I'm intrigued by the _Top Secret process_ of cutting them all to the same length   :Shock:  
Amazing

----------


## Smurf

Something to try with a pencil. 
Take an ordinary pencil and remove some wood at both ends. Use a knife or similar because you want to remove the wood but not produce a fine point as a pencil sharpener will do. 
Now connect a source of electricity with a reasonable current capacity.

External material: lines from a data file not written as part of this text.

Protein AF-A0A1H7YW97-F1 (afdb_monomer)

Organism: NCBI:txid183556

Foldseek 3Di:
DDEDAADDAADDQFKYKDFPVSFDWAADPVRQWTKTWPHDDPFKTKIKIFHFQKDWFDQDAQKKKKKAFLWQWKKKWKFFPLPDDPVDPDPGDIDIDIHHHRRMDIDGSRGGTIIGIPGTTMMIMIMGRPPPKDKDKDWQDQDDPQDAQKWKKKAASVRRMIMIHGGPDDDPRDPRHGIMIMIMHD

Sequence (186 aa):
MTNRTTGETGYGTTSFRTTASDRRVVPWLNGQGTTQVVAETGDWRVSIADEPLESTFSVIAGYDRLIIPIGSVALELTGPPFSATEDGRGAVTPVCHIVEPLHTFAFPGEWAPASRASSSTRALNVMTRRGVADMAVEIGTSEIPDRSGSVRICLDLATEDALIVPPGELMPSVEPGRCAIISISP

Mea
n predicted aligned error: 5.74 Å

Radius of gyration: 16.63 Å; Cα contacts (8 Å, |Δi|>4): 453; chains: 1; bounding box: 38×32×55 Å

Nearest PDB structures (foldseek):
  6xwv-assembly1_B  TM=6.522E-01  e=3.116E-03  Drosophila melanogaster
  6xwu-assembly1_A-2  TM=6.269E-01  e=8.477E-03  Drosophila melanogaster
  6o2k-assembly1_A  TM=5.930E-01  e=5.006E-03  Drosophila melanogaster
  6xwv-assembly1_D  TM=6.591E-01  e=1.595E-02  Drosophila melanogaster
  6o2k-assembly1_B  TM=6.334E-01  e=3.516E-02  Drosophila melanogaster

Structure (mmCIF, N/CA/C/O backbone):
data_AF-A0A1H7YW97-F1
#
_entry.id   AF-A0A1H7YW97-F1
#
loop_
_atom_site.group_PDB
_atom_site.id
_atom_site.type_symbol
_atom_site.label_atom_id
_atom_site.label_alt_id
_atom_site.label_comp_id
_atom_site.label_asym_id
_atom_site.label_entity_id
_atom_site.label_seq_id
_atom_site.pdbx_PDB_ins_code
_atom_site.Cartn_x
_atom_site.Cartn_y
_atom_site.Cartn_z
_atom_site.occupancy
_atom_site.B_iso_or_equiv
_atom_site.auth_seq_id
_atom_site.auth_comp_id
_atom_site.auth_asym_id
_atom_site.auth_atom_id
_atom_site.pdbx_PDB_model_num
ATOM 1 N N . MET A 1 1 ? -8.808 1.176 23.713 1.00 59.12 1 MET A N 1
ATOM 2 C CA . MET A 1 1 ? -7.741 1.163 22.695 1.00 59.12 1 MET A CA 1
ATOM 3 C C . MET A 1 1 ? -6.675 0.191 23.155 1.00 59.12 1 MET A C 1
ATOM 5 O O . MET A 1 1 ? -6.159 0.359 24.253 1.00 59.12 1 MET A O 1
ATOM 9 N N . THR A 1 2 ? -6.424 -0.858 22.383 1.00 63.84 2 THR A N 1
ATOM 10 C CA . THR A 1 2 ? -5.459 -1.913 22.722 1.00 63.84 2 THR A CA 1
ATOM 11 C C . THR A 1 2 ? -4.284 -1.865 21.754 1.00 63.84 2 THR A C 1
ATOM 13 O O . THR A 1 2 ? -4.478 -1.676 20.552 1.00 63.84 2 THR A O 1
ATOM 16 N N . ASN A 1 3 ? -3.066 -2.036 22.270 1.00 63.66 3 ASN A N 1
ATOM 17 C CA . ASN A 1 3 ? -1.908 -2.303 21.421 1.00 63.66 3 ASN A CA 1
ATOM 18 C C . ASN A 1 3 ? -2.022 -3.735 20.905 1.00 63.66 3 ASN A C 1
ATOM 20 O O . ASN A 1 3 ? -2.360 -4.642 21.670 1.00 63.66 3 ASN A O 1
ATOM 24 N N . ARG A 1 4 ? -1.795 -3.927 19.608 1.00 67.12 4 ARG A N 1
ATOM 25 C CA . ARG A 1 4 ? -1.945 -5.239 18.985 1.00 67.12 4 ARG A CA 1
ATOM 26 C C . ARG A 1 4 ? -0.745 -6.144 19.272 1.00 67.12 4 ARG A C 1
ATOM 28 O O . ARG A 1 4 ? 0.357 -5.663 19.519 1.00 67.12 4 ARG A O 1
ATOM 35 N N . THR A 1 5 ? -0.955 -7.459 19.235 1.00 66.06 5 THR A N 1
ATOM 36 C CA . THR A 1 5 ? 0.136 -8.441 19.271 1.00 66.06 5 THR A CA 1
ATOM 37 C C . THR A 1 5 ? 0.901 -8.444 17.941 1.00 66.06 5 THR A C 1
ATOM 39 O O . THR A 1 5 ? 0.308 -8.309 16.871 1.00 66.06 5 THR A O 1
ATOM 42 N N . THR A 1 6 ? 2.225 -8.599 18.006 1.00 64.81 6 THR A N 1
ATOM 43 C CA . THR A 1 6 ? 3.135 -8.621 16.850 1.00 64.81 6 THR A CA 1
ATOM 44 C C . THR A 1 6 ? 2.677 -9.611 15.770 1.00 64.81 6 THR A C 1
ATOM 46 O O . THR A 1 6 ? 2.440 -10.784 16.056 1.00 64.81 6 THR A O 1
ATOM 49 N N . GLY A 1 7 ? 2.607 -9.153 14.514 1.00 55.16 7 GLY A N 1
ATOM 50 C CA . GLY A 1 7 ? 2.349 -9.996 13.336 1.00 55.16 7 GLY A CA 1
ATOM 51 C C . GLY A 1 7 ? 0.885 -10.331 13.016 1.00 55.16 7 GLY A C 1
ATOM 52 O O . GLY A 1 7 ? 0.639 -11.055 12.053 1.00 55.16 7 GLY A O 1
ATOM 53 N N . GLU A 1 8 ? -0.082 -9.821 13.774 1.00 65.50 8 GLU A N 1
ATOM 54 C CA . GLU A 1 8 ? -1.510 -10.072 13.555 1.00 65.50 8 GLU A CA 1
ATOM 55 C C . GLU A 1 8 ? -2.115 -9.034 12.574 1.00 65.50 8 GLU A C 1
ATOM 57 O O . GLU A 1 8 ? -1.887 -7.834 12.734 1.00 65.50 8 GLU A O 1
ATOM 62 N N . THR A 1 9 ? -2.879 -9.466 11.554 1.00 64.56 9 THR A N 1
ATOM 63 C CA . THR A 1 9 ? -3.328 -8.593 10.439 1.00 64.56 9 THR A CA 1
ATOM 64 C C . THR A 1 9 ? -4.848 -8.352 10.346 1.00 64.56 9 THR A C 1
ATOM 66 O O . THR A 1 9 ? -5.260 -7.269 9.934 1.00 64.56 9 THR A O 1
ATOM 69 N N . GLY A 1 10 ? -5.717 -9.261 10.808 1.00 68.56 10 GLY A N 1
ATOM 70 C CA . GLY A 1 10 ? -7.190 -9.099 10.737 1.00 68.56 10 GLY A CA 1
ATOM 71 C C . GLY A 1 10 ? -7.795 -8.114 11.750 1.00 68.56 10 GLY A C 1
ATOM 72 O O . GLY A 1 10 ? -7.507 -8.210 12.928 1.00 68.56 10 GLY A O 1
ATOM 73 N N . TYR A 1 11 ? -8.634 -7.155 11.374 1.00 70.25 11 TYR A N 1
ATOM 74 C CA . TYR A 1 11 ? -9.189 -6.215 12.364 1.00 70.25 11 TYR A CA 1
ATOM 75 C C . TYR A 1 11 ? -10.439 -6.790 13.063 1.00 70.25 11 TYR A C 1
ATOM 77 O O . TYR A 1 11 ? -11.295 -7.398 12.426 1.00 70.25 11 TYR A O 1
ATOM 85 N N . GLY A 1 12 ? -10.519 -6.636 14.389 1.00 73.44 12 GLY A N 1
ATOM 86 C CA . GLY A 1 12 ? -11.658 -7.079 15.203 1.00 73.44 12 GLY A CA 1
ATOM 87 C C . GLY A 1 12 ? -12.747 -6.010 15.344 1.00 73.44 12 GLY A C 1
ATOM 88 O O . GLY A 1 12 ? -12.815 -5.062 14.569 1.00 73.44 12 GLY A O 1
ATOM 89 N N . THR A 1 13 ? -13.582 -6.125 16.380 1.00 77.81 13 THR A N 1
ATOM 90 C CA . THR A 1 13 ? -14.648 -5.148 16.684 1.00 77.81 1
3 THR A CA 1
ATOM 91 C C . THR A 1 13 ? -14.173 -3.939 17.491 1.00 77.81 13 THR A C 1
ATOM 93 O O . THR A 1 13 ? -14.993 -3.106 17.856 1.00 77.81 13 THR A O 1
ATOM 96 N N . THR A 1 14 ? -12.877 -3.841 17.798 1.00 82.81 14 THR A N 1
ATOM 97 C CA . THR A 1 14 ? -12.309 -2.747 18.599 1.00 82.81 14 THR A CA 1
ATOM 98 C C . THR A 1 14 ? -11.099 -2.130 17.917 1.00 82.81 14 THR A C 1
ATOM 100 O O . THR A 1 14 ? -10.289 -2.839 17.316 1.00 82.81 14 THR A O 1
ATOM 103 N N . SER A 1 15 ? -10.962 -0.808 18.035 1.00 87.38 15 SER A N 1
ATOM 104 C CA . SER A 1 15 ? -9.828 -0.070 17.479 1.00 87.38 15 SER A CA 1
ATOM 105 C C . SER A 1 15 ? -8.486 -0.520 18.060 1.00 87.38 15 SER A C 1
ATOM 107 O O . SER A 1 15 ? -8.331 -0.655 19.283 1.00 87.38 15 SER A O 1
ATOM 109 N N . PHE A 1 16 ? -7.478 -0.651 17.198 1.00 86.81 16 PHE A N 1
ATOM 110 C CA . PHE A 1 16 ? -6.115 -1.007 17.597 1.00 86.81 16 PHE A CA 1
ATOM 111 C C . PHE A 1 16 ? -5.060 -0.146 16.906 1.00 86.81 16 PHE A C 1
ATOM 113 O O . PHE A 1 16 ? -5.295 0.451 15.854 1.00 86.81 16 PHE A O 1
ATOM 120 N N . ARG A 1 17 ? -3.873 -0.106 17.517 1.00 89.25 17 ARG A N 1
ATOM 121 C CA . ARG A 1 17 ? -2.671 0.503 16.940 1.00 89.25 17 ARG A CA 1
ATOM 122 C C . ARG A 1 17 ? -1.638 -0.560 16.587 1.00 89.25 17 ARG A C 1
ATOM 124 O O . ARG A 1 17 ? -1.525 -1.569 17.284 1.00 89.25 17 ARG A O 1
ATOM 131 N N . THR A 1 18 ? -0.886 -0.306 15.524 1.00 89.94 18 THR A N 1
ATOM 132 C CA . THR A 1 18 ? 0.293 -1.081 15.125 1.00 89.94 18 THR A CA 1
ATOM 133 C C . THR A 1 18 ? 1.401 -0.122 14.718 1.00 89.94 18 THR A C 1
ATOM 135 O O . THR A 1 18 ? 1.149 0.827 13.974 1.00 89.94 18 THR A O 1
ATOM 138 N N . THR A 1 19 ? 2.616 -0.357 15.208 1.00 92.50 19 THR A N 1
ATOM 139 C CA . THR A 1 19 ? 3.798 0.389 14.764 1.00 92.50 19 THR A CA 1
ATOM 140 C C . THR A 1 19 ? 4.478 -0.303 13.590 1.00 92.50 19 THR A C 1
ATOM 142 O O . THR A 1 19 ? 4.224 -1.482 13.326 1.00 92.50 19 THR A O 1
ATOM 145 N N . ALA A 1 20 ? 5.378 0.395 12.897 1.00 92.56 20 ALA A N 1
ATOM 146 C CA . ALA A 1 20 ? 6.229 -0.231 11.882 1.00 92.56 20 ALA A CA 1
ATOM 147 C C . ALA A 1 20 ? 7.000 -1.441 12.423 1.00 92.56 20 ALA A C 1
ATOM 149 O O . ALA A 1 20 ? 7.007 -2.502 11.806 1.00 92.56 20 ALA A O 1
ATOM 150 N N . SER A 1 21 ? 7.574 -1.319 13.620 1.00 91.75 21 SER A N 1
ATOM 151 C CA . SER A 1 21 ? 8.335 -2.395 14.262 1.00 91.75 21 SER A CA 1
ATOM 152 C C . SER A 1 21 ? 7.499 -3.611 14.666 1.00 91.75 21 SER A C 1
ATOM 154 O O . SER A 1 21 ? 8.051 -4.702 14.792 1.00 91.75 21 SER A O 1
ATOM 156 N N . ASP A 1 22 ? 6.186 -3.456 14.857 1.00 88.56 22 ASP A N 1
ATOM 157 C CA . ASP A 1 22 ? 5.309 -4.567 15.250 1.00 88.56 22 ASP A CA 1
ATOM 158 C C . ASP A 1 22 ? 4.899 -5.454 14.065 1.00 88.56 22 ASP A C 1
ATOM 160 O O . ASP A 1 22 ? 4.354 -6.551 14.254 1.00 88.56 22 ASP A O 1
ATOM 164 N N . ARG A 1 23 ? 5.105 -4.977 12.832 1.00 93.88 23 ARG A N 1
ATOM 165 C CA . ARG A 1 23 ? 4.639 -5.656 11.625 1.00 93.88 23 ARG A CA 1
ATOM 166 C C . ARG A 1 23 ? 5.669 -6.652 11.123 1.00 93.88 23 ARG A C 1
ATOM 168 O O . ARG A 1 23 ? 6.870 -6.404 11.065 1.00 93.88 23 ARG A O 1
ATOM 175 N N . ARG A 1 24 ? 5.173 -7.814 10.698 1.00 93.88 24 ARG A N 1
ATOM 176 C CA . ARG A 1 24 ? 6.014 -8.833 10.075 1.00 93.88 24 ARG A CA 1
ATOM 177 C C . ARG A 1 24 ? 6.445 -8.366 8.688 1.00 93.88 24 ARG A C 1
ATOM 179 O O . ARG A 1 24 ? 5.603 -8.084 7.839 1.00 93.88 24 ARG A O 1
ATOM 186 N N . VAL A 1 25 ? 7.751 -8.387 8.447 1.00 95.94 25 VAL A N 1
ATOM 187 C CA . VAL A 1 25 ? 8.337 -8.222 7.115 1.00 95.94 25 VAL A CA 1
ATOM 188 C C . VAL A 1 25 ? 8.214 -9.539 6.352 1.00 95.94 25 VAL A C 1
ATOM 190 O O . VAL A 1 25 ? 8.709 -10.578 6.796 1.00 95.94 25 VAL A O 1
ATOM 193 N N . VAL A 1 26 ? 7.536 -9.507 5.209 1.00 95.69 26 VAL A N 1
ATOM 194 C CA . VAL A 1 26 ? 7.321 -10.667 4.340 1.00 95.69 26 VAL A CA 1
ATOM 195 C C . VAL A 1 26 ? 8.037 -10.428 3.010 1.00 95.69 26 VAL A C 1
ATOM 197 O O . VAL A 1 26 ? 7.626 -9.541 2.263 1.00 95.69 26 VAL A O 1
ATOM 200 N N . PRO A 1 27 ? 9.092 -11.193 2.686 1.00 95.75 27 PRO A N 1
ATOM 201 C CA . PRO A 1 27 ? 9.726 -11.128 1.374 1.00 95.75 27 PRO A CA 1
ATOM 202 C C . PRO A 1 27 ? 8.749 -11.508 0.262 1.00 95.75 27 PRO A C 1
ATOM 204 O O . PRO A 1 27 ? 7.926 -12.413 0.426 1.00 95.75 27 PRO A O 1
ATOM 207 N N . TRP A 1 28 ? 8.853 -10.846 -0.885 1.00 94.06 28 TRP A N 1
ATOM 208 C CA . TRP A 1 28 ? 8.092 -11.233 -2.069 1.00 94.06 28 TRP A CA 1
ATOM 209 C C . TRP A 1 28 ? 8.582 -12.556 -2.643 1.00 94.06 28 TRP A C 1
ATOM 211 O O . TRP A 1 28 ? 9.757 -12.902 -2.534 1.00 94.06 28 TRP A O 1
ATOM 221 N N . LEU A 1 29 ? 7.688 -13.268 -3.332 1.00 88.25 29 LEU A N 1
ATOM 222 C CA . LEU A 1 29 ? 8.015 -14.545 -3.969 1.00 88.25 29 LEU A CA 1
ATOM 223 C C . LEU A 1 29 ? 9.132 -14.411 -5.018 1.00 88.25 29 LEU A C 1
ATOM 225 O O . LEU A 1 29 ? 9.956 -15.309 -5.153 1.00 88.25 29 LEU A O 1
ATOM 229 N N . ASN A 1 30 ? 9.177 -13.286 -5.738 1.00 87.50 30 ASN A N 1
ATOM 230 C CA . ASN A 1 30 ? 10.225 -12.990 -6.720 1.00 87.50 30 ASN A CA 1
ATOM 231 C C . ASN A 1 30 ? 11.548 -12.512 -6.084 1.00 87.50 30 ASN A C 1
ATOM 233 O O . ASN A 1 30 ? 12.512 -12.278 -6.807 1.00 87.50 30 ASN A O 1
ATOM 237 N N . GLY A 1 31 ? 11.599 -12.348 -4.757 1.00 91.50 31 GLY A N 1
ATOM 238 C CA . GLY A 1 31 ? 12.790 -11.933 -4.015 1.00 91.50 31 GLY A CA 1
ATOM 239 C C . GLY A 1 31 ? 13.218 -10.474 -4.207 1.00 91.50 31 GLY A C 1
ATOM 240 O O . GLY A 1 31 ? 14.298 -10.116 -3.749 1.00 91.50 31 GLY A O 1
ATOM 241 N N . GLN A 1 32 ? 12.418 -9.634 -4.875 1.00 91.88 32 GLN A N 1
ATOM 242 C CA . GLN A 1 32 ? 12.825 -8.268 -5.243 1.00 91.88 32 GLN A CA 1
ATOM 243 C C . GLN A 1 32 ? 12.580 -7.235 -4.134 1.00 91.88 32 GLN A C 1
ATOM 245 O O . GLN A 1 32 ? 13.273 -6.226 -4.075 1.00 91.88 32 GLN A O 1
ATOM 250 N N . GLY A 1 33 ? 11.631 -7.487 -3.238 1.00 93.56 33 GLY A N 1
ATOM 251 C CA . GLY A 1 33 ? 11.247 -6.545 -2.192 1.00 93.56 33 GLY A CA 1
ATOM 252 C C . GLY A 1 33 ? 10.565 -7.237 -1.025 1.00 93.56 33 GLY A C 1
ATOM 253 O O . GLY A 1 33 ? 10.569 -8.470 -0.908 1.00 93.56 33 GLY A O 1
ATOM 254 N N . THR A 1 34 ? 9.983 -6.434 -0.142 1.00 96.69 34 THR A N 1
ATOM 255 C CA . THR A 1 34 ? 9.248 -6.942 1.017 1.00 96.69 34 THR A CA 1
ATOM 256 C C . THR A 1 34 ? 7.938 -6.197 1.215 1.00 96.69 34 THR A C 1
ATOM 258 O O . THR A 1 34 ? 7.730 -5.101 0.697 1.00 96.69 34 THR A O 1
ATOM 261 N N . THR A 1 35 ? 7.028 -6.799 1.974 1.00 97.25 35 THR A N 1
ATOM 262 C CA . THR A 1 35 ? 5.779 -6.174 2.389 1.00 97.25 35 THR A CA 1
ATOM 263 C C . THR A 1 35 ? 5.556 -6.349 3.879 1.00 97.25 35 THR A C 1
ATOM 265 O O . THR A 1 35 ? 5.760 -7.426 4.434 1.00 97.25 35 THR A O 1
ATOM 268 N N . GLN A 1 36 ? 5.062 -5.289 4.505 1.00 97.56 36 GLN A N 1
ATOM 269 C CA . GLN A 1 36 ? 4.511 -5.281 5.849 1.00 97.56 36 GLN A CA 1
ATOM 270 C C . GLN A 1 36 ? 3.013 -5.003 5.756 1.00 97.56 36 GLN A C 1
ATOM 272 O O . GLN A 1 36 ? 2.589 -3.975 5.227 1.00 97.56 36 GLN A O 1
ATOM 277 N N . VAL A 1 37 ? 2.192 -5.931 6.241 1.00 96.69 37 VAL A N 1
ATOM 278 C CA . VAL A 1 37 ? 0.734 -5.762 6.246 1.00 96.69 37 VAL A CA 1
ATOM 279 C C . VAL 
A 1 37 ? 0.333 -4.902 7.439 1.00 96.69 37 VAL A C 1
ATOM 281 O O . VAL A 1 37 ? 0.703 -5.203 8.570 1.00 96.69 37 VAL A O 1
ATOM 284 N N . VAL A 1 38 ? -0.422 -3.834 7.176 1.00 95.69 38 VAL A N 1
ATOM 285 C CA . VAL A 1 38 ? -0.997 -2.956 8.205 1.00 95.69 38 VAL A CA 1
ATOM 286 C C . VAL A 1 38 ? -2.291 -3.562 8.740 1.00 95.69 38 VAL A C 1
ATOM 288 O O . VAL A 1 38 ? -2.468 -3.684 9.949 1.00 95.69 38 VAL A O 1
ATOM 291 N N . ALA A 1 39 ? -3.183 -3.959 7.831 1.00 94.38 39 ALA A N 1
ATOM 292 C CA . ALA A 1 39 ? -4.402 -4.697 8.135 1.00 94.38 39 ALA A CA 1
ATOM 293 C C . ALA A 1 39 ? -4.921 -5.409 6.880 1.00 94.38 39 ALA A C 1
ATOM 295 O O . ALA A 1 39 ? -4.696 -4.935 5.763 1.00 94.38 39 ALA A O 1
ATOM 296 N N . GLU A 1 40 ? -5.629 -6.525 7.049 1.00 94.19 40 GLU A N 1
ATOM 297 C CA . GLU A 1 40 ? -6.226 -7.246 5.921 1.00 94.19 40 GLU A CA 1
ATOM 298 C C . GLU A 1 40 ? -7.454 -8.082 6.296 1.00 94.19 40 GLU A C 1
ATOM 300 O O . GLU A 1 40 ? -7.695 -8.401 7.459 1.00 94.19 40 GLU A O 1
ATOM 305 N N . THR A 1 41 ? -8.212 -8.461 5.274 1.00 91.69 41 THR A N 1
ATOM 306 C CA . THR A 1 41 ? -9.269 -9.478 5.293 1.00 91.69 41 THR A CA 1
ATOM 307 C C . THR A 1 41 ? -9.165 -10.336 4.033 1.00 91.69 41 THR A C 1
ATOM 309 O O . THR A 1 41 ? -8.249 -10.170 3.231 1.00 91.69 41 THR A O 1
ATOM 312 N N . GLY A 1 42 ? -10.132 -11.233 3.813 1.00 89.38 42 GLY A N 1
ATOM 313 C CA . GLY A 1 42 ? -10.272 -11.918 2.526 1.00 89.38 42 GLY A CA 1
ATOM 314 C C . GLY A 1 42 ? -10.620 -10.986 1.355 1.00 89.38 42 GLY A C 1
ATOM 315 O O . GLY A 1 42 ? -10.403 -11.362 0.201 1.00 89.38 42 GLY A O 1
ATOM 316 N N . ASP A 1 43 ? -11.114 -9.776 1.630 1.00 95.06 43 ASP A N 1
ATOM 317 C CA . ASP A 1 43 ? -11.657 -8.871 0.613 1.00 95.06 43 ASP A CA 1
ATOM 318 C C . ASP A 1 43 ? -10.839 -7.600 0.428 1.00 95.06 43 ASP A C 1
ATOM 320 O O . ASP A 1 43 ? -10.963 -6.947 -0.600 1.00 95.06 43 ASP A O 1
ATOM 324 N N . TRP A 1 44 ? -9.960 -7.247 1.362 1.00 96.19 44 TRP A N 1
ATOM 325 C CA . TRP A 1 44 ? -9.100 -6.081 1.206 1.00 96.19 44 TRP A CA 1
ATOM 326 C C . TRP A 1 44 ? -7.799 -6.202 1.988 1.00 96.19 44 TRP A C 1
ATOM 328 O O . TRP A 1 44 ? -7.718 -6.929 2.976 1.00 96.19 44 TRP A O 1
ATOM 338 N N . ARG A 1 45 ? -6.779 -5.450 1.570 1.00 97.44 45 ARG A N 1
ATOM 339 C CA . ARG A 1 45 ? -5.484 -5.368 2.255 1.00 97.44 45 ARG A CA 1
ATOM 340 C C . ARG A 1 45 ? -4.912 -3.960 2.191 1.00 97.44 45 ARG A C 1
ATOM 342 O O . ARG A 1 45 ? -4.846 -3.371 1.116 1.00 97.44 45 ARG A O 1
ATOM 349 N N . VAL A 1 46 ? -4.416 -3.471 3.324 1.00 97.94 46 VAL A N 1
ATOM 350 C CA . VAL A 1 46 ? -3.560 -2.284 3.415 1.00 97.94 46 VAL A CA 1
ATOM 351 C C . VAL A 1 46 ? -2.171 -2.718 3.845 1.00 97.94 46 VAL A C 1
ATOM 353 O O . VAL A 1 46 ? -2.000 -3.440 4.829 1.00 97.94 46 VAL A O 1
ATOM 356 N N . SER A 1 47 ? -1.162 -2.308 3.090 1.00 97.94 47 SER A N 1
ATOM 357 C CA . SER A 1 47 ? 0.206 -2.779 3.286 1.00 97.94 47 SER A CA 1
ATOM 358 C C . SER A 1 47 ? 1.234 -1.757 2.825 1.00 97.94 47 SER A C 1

A 12V lead acid battery will do but 24V is even better.  
Stand back and watch what happens.  
Note - do this outside and away from anything flammable etc.

----------


## sol381

Stand back and watch what happens eh.. thx mate..

----------


## Smurf

I think your battery might have been a bit low.  
Trees and fence are still standing so not enough grunt it seems. :Biggrin:

----------


## sol381

Should have used a bigger pencil huh..

----------


## Smurf

> Should have used a bigger pencil huh..

  I'm wondering exactly what did happen in that photo? It wasn't a pencil that's for sure. 
PS - putting power onto a pencil produces an interesting result but doesn't go "boom". Makes quite a bit of smoke though.

----------


## PhilT2

> I'm wondering exactly what did happen in that photo? It wasn't a pencil that's for sure.

  Meth lab?

----------


## Godzilla73



----------


## METRIX

PG bet you wish you had one of these  https://www.youtube.com/watch?v=LgPG2vNJEbE

----------


## METRIX

Nice Laser paper cutting machine  https://www.youtube.com/watch?v=HcKmpIj6n1s

----------


## ringtail

Massive dollars there

----------


## METRIX

How many sponge cakes could you sell to justify this machine ???  https://www.youtube.com/watch?v=D0dA0oA2FMY

----------


## METRIX

How funny  https://www.youtube.com/watch?v=-PqcCjFaf3I

----------


## Marc

> Massive dollars there

   Just a CNC with a laser. To cut paper the laser can be very small. Affordable today.

----------


## ringtail

And to cut upto 12 mm plate ? No so small and not so affordable me thinks.

----------


## Marc

> How many sponge cakes could you sell to justify this machine ???  https://www.youtube.com/watch?v=D0dA0oA2FMY

  Your answer is at minute 6, the machine makes about 4 sponge cakes every second, so 86400 a day if worked 24 hours a day and 31536000 a year. That is maximum capacity never stop. Since that is unlikely I would guess 10 to 20 millions is a good guess. However this machines are very adaptable and are used to make different products. The real value in this machine is the capacity to switch from one product to another with minimum work.

----------


## Marc

> And to cut upto 12 mm plate ? No so small and not so affordable me thinks.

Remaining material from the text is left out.